Credit: Jonathan R. Tillem
The constitutional rights of businesses are hot topics. Freedom of speech is a fundamental tenet of liberty, protected by the First Amendment to the Constitution, that benefits commercial entities as well as individuals. The right to spend unlimited money to support the election or defeat of particular candidates for office derives from the right to freedom of speech. But does the same First Amendment right protect businesses from being compelled by government regulations to speak on matters as to which they would prefer not to comment, whether or not they are “controversial” or “political”? Is there a freedom to refrain from speaking?
If you think this question has nothing to do with fashion, you would be wrong. Every manufacturer in the fashion and accessory business labels its products with their “country of origin”, guided by detailed regulations promulgated by the Federal Trade Commission. Decisions in two recent cases, which have nothing to do with fashion, but everything to do with government regulations compelling businesses to speak on the source of their products, suggest that the “country of origin” regulatory scheme for the fashion industry may be challenged on First Amendment grounds.
A federal statute requires country of origin labeling for meat to address the country where the animal was born, raised or slaughtered. New rules for implementing the statute were promulgated in 2013 to comply with a World Trade Organization ruling on a complaint from Mexico and Canada, requiring greater specificity in describing separately the country where each of these events in the animal’s life occurred. A group of trade associations, feedlot operators and meat processors filed suit to enjoin the rules, claiming they violated the First Amendment. The argument was rejected by a three judge panel of the Court of Appeals for the D.C. Circuit, holding that the First Amendment did not bar the government from compelling factual speech on a non-controversial matter that might be of interest to consumers. The full court, however, voted to hear the case anew before all eleven judges of the court. The parties were directed to address the scope of First Amendment protection for mandatory disclosure of purely factual and non-controversial commercial information, compelled for reasons other than preventing consumer deception.
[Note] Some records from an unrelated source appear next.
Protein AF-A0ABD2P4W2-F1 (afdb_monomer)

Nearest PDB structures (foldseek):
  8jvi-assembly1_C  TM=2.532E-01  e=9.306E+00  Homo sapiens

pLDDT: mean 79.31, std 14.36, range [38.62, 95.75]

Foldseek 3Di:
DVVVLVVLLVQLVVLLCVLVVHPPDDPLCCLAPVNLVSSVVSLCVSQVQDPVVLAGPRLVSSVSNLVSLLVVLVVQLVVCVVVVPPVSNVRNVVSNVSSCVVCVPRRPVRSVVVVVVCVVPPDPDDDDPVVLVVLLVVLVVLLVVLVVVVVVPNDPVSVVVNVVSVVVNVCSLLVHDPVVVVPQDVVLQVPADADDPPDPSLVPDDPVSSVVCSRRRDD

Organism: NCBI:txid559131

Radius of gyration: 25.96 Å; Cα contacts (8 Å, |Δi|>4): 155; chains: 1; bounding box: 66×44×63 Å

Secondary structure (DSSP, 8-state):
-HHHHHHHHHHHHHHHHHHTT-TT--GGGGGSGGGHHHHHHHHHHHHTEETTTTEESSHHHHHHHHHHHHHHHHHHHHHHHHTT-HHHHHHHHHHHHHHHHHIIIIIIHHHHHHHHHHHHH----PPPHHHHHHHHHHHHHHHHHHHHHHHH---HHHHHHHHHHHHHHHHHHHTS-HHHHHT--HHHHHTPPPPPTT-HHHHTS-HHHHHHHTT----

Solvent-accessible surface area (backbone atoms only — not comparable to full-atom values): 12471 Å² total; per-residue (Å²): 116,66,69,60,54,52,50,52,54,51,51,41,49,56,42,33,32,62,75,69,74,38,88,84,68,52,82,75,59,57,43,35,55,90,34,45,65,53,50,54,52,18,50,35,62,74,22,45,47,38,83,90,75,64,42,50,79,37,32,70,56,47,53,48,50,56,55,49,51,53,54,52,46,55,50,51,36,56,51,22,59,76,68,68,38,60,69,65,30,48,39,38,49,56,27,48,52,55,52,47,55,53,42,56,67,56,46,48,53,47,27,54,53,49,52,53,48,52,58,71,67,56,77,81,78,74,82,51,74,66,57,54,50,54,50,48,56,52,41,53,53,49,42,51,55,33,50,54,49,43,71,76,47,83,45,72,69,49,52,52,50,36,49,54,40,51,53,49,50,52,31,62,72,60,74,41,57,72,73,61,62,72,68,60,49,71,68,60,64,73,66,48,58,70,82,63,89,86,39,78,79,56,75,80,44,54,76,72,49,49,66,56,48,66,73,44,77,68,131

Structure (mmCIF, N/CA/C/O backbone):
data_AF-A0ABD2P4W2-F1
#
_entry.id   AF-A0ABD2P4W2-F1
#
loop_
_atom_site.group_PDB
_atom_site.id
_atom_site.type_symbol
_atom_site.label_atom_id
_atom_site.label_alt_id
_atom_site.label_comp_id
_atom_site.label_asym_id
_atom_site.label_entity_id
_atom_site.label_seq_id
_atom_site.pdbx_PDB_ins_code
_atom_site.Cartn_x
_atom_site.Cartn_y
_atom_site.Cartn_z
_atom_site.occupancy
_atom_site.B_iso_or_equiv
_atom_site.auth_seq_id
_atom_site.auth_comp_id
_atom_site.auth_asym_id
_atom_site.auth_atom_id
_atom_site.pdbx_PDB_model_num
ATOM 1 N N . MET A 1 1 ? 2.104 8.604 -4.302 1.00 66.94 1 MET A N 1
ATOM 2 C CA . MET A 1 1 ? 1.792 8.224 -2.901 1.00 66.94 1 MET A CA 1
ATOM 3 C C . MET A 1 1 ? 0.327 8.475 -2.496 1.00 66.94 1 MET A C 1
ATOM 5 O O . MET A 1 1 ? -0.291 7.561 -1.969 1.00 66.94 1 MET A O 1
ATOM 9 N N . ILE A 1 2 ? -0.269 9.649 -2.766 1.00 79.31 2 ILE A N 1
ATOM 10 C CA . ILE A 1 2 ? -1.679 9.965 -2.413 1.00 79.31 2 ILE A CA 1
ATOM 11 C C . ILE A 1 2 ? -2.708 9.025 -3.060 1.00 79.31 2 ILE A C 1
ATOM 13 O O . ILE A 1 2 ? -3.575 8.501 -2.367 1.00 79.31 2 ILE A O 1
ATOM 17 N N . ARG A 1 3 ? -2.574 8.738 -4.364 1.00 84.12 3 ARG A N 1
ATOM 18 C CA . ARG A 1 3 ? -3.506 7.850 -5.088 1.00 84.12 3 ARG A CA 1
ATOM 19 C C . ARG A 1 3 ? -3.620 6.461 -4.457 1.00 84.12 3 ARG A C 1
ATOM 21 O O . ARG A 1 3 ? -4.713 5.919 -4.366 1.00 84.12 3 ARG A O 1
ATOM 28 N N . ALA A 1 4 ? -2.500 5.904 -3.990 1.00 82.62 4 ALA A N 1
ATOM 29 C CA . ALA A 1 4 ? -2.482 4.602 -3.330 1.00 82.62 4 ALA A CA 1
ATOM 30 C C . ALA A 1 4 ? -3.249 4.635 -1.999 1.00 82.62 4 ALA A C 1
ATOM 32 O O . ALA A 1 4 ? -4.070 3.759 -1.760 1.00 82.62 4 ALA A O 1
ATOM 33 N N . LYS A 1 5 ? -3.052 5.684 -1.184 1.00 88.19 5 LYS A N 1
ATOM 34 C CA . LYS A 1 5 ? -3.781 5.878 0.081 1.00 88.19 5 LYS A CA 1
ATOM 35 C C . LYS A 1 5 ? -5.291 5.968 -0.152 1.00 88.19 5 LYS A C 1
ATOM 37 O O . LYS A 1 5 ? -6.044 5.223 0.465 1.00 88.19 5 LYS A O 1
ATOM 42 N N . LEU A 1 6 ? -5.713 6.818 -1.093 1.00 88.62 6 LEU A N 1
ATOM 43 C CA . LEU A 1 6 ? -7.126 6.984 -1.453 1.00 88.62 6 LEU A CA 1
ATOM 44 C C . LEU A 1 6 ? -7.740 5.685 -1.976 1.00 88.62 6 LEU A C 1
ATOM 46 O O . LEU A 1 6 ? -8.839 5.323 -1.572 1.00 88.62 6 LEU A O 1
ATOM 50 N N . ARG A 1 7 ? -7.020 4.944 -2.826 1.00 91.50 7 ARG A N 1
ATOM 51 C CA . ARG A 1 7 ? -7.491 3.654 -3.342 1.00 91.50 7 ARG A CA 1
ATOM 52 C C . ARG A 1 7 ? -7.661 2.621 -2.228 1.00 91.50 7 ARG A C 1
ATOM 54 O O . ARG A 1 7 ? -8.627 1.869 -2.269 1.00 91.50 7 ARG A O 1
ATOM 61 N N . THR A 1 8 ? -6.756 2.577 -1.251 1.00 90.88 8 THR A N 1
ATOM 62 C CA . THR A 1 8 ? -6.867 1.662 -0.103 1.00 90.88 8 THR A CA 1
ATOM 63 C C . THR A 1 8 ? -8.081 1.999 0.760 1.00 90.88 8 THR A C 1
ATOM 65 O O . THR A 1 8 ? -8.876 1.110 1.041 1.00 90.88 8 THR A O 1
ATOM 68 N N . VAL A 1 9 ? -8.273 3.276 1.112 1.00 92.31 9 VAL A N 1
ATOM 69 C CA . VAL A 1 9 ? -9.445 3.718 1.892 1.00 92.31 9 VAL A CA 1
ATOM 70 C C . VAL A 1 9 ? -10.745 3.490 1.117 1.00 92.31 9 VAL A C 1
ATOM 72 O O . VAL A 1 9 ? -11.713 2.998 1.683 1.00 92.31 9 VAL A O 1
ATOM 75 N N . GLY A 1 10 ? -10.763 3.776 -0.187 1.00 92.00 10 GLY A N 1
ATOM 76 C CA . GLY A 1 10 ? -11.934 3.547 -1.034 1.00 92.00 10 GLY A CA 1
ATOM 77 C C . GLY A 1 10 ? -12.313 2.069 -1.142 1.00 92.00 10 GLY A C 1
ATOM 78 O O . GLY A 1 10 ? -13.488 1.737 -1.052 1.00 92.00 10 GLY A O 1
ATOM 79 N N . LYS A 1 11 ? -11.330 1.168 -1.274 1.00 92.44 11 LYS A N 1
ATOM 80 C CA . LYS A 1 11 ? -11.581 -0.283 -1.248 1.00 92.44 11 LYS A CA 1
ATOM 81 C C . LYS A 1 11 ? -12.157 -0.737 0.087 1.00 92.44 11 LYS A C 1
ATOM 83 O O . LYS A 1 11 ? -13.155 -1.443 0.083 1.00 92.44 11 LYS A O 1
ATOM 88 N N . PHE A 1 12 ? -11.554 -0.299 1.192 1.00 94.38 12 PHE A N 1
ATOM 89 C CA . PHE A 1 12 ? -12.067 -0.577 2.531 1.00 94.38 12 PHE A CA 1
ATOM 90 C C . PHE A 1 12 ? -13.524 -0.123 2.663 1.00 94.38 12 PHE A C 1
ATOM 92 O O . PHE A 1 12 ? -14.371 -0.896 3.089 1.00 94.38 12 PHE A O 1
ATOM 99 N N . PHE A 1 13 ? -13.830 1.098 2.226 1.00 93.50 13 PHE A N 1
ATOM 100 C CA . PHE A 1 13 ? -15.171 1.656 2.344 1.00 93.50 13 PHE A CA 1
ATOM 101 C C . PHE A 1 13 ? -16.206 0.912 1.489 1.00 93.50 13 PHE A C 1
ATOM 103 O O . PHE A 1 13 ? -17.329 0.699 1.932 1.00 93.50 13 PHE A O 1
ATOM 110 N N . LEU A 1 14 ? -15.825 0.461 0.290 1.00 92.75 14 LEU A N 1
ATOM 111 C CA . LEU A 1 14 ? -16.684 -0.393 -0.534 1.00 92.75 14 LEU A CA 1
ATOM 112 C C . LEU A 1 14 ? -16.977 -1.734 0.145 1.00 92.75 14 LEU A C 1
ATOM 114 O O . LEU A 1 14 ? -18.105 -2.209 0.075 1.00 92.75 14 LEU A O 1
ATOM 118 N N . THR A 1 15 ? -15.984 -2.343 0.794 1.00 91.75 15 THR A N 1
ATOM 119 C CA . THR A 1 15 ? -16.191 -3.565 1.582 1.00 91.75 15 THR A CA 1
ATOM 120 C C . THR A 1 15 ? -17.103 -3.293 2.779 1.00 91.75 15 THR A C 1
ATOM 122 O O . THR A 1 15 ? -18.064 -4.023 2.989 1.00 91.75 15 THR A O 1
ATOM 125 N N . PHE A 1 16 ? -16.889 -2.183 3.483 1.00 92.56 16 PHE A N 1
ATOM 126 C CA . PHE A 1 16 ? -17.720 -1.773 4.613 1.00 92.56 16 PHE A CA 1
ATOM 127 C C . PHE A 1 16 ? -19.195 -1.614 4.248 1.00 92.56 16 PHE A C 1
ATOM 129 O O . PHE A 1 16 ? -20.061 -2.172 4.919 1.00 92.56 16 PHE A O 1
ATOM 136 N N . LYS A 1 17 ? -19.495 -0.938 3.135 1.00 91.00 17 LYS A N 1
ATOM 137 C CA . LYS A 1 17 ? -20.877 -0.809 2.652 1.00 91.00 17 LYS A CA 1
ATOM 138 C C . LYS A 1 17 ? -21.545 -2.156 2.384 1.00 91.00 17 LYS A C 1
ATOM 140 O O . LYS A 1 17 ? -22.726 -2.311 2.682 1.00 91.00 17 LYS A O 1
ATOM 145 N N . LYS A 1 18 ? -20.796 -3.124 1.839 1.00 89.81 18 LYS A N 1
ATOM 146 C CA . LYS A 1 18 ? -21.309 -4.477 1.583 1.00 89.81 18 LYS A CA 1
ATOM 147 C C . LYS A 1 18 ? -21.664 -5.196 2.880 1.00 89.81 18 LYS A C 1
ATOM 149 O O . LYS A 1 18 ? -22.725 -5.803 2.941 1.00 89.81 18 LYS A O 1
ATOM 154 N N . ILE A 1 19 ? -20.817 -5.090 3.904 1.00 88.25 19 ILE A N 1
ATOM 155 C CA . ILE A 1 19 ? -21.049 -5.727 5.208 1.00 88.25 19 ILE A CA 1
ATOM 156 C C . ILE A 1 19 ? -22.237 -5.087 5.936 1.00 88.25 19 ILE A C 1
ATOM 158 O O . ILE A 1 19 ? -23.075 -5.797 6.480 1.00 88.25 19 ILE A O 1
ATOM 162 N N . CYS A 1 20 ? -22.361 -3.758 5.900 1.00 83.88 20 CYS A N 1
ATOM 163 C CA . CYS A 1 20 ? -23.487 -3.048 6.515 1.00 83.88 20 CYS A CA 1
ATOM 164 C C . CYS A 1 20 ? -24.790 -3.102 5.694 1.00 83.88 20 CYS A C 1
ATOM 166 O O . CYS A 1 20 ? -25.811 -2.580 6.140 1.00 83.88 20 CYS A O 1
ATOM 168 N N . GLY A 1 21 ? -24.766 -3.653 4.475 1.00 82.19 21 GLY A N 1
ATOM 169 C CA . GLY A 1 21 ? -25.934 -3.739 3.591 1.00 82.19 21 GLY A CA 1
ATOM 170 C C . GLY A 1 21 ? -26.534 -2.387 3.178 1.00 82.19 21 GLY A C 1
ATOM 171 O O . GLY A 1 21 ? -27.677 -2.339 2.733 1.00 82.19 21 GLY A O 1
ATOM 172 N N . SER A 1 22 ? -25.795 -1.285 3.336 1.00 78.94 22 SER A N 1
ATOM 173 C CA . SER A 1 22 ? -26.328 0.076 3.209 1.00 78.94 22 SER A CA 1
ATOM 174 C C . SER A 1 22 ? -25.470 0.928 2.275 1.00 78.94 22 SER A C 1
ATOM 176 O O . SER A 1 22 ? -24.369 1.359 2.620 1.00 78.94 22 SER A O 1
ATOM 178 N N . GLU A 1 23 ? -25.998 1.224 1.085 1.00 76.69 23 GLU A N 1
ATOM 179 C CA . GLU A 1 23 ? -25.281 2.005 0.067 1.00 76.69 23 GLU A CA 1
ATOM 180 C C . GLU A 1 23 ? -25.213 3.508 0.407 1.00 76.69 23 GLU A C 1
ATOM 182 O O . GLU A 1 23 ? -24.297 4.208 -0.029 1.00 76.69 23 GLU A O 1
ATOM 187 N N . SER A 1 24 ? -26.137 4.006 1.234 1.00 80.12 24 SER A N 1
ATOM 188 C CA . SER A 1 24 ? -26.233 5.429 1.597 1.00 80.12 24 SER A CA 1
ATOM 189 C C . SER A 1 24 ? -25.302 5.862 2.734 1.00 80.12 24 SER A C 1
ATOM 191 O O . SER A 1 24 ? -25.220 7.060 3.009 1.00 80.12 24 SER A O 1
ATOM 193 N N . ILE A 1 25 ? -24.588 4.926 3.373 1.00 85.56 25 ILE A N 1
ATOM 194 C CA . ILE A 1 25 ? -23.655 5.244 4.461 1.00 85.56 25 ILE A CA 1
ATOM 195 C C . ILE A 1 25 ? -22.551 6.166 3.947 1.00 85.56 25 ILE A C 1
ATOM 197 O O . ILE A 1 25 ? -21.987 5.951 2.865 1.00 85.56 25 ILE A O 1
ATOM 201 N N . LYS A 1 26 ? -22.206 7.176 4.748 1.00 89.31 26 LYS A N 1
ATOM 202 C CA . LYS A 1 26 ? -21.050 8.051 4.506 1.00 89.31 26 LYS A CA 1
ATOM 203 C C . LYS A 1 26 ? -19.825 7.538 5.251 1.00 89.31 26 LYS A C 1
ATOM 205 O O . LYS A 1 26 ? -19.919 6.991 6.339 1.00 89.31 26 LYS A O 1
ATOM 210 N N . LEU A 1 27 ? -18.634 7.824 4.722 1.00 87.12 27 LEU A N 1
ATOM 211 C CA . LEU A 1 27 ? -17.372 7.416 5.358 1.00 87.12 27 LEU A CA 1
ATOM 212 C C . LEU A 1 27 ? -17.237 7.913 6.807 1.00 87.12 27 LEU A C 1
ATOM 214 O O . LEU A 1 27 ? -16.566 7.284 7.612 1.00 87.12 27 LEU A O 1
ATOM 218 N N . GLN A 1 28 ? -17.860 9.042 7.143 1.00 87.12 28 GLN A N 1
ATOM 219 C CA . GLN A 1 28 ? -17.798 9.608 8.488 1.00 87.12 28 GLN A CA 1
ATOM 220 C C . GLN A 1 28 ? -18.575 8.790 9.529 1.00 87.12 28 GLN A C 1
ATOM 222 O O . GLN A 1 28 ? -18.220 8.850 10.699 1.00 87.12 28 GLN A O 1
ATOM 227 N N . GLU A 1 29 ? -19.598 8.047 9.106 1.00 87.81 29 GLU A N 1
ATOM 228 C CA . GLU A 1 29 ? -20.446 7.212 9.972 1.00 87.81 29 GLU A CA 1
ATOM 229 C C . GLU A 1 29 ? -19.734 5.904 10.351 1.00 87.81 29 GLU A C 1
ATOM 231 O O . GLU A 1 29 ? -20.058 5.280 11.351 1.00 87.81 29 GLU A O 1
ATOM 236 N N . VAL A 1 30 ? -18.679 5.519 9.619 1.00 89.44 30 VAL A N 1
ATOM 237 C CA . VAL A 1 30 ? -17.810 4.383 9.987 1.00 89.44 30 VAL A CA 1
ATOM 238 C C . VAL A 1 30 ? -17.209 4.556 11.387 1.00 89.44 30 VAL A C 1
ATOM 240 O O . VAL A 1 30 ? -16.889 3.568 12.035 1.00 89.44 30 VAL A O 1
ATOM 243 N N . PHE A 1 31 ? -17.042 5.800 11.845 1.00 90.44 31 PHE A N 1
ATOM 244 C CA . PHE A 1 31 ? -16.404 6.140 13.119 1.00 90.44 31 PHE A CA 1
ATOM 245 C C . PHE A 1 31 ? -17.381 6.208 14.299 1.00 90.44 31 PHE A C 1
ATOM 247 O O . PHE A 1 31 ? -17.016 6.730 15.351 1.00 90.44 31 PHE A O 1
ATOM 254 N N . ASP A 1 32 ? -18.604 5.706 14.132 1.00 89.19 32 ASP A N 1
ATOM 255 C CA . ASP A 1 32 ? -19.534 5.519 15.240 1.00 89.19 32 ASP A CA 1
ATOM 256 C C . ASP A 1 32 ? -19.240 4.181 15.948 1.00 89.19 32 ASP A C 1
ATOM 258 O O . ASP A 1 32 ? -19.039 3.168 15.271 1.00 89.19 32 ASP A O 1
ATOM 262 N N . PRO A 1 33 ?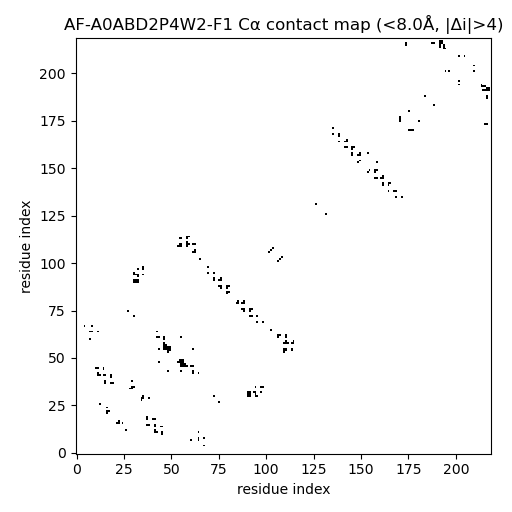 -19.232 4.123 17.295 1.00 87.94 33 PRO A N 1
ATOM 263 C CA . PRO A 1 33 ? -18.919 2.900 18.041 1.00 87.94 33 PRO A CA 1
ATOM 264 C C . PRO A 1 33 ? -19.706 1.642 17.620 1.00 87.94 33 PRO A C 1
ATOM 266 O O . PRO A 1 33 ? -19.084 0.587 17.511 1.00 87.94 33 PRO A O 1
ATOM 269 N N . PRO A 1 34 ? -21.015 1.709 17.286 1.00 88.19 34 PRO A N 1
ATOM 270 C CA . PRO A 1 34 ? -21.768 0.536 16.822 1.00 88.19 34 PRO A CA 1
ATOM 271 C C . PRO A 1 34 ? -21.244 -0.077 15.516 1.00 88.19 34 PRO A C 1
ATOM 273 O O . PRO A 1 34 ? -21.499 -1.241 15.225 1.00 88.19 34 PRO A O 1
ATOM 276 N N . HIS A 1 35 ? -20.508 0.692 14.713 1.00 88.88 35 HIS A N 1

The outcome of this review may be foreshadowed by the same court’s decision on April 14, 2014, striking down Securities and Exchange Commission regulations that required public companies to disclose whether they used “conflict minerals” (minerals from the Democratic Republic of the Congo used by warring factions to finance their operations) in products they marketed or manufactured. The three judge panel found that it was unconstitutional to compel speech in the absence of a need to prevent consumer deception.
So one might well ask whether it is unconstitutional to compel apparel manufacturers to say anything about the subject when they are not marketing goods based on the country of origin. What purpose does it serve and do consumers need the information?